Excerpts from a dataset

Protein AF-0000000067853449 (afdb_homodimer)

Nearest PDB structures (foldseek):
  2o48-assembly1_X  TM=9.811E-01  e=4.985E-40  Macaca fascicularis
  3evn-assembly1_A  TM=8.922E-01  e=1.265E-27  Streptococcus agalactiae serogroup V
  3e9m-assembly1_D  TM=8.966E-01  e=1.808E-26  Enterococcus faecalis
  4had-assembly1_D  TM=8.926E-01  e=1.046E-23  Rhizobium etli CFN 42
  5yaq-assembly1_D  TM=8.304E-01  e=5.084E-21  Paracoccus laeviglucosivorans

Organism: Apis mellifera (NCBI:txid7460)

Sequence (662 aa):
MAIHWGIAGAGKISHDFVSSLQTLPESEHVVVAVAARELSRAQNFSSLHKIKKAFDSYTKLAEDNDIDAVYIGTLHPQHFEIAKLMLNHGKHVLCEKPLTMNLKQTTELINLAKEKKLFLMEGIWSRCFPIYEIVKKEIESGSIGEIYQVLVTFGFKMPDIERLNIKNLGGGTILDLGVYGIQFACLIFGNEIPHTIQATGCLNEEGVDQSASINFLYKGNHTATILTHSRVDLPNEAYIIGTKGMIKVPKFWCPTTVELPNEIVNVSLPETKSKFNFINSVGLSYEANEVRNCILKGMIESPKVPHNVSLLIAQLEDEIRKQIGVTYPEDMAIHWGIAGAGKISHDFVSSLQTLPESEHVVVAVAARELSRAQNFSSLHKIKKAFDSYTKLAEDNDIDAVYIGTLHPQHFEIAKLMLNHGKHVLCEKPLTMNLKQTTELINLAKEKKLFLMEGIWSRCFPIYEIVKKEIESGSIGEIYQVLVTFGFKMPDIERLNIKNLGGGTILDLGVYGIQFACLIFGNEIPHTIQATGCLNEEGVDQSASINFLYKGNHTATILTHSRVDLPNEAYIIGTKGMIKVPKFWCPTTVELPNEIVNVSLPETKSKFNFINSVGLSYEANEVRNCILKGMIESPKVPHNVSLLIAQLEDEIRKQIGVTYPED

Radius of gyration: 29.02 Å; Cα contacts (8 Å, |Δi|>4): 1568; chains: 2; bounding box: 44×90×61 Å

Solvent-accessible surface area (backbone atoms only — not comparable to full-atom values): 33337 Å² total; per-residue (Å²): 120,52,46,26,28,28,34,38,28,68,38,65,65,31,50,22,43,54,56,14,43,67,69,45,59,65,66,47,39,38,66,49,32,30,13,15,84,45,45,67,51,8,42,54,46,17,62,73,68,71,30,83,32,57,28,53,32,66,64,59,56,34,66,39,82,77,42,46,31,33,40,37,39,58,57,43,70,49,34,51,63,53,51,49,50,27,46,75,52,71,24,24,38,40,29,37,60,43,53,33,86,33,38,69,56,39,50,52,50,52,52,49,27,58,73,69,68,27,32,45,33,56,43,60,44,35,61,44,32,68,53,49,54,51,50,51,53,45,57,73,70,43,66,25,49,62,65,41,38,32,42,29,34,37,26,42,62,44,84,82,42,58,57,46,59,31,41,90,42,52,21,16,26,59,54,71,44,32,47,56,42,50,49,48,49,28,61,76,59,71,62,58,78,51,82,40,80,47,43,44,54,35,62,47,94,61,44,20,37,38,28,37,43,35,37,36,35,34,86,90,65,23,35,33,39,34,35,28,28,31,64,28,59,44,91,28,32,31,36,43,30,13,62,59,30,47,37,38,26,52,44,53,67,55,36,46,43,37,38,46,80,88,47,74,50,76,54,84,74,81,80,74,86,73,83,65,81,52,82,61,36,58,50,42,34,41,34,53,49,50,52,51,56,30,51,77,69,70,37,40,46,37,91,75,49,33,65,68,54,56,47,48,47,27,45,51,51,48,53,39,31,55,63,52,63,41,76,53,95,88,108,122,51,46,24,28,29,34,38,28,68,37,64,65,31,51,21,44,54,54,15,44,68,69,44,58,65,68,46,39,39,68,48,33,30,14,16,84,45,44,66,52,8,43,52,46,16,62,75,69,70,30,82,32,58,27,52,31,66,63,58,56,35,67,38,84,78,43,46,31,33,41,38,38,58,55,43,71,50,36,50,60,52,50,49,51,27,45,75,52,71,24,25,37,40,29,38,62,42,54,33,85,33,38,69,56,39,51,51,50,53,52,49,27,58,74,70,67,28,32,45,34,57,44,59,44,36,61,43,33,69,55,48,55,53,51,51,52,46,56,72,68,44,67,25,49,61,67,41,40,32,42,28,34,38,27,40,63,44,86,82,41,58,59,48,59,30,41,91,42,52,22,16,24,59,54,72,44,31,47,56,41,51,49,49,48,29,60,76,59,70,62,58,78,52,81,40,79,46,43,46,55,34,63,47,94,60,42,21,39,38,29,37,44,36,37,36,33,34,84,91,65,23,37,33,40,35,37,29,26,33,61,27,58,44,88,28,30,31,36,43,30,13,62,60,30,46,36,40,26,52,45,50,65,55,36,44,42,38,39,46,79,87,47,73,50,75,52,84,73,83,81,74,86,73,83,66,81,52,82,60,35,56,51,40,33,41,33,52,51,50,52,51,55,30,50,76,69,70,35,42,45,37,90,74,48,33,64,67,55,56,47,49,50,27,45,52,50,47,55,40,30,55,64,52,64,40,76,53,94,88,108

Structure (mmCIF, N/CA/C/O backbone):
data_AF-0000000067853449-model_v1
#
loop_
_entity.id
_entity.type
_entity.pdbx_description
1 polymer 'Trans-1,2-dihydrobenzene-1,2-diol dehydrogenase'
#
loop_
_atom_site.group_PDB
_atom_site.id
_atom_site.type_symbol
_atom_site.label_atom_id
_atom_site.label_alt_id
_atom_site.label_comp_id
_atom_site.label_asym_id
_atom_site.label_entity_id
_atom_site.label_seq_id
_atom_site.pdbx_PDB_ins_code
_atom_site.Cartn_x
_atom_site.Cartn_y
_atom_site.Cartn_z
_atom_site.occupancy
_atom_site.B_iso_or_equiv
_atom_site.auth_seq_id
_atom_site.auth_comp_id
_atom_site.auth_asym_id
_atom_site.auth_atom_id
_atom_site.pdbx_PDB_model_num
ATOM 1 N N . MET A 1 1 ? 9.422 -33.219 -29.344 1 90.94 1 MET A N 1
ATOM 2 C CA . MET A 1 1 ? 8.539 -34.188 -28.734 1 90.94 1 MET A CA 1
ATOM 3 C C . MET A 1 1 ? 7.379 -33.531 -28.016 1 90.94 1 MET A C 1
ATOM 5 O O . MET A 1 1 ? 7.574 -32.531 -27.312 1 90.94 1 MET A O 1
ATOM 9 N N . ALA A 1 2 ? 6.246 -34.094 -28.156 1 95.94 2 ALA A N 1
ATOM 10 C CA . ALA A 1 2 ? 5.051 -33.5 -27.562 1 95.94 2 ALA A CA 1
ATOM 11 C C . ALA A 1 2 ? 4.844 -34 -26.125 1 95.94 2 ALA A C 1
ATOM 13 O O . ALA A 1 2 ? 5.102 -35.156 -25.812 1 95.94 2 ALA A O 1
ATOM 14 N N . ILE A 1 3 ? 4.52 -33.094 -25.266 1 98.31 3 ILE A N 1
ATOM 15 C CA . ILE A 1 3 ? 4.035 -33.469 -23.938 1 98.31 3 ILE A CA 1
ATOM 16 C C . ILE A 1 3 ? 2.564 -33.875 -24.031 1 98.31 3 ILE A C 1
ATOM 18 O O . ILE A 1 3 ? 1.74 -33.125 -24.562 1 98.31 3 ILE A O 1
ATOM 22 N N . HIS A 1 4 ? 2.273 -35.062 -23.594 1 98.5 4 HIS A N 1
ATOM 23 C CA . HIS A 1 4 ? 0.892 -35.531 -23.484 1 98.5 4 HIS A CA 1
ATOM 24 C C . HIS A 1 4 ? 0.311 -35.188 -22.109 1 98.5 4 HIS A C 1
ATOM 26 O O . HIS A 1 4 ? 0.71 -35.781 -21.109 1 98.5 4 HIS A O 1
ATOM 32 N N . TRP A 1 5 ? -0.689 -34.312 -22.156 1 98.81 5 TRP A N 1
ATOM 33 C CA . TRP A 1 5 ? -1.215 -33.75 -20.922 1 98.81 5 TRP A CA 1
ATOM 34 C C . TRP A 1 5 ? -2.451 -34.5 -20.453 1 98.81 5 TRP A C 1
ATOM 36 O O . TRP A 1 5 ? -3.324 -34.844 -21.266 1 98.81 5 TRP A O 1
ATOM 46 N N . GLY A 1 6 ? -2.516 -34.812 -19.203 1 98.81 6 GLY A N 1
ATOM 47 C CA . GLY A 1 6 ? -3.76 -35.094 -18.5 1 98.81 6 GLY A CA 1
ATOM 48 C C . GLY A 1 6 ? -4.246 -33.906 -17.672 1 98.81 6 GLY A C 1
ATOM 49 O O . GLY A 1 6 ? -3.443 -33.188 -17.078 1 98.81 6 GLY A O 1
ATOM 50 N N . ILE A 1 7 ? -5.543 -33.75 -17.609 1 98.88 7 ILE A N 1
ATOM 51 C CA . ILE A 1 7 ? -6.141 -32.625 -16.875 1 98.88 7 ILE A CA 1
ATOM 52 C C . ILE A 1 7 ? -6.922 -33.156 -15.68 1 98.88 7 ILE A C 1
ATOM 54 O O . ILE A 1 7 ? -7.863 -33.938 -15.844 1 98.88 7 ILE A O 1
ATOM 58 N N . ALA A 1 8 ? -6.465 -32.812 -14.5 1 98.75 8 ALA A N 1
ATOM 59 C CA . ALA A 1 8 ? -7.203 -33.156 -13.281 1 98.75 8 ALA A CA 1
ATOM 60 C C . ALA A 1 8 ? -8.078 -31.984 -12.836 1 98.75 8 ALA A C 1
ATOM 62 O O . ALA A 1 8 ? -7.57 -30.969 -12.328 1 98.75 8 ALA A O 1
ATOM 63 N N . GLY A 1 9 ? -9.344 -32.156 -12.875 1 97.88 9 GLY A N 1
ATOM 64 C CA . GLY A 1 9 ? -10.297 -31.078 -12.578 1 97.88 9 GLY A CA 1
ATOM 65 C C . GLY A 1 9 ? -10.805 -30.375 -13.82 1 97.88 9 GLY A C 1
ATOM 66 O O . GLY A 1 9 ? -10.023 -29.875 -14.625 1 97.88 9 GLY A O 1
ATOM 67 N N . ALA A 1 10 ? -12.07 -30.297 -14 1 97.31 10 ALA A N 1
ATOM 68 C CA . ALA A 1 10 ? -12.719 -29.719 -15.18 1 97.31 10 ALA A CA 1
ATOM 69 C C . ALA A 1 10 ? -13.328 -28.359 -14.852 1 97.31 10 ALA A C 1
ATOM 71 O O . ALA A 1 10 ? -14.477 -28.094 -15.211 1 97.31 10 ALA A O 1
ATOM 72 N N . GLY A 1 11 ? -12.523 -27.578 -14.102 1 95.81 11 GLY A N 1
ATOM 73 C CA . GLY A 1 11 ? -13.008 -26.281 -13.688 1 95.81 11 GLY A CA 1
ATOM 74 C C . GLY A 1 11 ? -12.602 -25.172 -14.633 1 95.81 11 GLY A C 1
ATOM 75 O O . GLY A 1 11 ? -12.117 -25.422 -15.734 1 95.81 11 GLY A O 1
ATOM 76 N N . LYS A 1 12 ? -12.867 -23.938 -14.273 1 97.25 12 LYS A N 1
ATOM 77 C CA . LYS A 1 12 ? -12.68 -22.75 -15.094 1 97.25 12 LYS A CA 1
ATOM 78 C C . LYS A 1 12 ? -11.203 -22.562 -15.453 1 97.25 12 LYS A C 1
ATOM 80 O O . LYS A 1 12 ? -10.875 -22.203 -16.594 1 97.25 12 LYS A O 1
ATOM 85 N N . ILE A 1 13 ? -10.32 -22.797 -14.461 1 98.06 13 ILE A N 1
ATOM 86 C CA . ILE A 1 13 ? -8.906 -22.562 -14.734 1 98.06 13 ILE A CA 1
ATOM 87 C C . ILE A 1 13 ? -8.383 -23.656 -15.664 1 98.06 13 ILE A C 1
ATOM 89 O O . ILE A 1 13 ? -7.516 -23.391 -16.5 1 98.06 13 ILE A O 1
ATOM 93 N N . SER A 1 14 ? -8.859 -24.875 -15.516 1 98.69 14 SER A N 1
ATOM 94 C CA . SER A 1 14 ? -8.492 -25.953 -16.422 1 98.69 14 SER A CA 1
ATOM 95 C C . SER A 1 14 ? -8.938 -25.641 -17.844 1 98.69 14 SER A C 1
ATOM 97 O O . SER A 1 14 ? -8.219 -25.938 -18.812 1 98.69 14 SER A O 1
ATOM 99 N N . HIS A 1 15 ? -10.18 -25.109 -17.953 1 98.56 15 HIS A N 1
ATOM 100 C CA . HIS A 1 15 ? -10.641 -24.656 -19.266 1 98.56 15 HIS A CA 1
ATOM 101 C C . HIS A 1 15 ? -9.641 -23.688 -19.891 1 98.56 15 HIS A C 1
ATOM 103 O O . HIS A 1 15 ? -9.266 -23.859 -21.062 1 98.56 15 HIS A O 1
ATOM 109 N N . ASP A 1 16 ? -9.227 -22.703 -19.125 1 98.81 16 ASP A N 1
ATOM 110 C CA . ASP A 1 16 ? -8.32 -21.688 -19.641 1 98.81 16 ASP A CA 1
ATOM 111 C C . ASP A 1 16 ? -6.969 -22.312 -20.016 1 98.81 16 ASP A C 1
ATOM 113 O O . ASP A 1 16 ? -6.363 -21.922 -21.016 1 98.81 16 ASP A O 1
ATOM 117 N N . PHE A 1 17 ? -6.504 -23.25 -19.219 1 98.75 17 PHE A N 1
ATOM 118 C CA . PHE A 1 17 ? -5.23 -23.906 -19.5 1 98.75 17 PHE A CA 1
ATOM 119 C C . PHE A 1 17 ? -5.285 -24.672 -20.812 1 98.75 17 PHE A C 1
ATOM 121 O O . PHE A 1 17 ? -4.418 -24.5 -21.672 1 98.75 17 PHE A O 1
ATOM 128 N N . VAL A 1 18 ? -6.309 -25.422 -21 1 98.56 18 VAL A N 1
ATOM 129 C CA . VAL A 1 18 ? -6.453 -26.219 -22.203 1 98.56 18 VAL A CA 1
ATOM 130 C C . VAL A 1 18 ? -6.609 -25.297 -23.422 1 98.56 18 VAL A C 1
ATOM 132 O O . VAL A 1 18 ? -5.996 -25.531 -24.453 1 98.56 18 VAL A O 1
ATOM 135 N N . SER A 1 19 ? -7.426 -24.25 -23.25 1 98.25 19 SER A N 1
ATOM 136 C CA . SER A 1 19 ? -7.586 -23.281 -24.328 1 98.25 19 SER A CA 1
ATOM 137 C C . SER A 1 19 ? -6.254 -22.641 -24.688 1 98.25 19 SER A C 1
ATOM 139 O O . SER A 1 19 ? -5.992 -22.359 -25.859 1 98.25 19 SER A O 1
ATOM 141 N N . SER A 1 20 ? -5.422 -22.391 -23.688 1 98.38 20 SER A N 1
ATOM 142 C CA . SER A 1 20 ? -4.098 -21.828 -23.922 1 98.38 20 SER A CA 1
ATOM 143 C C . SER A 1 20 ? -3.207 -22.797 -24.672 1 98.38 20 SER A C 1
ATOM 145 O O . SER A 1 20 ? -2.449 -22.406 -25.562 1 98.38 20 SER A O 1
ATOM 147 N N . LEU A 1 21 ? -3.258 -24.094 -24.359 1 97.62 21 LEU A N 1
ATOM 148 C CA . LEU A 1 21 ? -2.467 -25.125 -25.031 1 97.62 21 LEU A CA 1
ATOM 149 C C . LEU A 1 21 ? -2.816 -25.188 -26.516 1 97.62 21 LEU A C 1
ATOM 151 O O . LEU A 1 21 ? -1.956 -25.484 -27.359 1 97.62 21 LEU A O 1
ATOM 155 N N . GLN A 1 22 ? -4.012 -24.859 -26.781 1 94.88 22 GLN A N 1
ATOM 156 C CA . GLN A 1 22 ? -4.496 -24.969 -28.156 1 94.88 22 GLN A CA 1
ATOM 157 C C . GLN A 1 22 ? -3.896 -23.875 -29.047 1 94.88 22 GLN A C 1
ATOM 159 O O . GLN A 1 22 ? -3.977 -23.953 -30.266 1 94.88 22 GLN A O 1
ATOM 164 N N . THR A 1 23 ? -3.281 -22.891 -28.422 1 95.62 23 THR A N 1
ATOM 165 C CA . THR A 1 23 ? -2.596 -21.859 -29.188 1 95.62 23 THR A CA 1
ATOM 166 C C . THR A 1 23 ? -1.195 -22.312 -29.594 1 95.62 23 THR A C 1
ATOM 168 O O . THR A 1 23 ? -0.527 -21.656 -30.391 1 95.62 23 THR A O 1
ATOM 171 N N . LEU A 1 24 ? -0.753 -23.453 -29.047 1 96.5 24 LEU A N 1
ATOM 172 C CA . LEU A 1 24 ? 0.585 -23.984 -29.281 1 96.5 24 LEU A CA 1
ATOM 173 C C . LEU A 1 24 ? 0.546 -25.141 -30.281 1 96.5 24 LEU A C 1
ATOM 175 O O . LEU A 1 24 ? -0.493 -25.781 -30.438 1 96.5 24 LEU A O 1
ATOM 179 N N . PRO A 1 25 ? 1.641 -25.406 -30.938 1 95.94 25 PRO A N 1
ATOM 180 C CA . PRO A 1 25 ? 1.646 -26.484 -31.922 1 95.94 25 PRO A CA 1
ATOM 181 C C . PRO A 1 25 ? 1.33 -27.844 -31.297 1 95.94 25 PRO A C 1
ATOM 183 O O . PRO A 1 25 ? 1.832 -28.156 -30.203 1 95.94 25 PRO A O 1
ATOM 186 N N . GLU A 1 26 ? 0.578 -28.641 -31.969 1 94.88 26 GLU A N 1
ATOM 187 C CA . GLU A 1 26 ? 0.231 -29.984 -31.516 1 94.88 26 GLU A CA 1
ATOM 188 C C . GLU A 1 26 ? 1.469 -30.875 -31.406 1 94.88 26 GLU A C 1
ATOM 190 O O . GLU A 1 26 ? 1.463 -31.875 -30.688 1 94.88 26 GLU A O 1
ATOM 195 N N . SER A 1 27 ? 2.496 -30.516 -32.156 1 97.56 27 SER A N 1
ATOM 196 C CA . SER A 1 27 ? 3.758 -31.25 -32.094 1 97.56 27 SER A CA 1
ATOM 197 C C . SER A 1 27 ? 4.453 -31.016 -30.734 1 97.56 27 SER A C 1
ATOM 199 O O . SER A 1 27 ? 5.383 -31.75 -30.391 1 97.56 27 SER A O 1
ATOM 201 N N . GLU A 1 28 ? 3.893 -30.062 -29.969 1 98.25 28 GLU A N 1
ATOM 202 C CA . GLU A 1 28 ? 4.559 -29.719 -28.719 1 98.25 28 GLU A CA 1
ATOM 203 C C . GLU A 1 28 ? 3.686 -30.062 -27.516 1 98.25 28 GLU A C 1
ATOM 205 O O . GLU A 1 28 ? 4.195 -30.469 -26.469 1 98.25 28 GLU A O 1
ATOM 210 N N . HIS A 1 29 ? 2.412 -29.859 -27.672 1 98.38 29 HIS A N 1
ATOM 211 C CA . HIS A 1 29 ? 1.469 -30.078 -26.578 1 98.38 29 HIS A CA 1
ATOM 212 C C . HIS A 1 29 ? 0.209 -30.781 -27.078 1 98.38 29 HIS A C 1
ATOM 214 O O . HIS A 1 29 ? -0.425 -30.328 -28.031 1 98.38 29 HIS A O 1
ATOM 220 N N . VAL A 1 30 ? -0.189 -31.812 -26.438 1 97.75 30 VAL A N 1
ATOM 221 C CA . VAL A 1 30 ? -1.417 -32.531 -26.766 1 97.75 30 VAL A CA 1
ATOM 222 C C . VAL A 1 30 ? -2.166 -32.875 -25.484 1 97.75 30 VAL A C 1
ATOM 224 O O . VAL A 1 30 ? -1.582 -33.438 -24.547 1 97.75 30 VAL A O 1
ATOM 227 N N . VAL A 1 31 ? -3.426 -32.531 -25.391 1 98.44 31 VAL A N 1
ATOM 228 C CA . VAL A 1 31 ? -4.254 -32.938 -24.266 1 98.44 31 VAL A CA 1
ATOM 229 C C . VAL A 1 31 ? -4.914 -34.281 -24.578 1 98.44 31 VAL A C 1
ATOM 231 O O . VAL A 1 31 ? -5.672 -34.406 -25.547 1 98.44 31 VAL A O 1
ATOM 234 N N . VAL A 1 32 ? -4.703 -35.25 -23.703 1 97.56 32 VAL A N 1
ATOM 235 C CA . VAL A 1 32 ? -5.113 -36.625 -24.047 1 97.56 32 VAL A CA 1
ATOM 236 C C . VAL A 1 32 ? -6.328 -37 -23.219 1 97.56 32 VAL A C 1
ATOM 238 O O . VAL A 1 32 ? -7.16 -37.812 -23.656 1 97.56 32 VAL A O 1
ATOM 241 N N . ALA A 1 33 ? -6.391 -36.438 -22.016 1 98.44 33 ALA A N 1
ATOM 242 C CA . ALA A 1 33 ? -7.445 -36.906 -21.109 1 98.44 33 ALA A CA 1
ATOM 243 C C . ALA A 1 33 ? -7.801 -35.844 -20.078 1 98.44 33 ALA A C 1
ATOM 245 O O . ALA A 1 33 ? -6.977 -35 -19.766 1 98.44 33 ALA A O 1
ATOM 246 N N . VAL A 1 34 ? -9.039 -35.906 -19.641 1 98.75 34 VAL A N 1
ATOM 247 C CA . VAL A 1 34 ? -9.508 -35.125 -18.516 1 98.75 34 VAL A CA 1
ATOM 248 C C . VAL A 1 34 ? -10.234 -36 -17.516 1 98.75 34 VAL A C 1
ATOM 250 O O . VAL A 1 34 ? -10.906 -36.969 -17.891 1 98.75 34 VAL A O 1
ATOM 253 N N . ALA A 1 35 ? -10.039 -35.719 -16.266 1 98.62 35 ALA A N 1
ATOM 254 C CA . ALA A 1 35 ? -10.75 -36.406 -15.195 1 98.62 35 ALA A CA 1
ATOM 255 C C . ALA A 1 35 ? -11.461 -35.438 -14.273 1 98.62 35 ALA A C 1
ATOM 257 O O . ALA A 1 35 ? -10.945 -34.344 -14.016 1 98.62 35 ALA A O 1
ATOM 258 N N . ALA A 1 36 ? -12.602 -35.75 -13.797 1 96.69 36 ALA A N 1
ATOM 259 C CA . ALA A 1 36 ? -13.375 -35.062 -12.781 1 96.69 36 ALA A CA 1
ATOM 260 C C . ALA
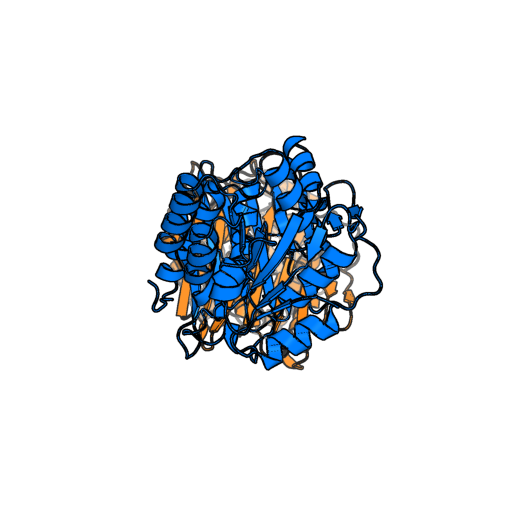 A 1 36 ? -14.086 -36.031 -11.844 1 96.69 36 ALA A C 1
ATOM 262 O O . ALA A 1 36 ? -14.219 -37.219 -12.164 1 96.69 36 ALA A O 1
ATOM 263 N N . ARG A 1 37 ? -14.531 -35.438 -10.711 1 90.75 37 ARG A N 1
ATOM 264 C CA . ARG A 1 37 ? -15.219 -36.281 -9.742 1 90.75 37 ARG A CA 1
ATOM 265 C C . ARG A 1 37 ? -16.516 -36.812 -10.328 1 90.75 37 ARG A C 1
ATOM 267 O O . ARG A 1 37 ? -16.891 -37.969 -10.055 1 90.75 37 ARG A O 1
ATOM 274 N N . GLU A 1 38 ? -17.094 -35.969 -11.148 1 92.75 38 GLU A N 1
ATOM 275 C CA . GLU A 1 38 ? -18.312 -36.375 -11.852 1 92.75 38 GLU A CA 1
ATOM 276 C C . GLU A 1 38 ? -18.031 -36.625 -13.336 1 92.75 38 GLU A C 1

→ **Exercise details**:
This exercise calls for the lines from the one holding "ATOM 275 C CA" through the end of the entries, transcribed exactly and with nothing more.

→ **Expected output**:
ATOM 275 C CA . GLU A 1 38 ? -18.312 -36.375 -11.852 1 92.75 38 GLU A CA 1
ATOM 276 C C . GLU A 1 38 ? -18.031 -36.625 -13.336 1 92.75 38 GLU A C 1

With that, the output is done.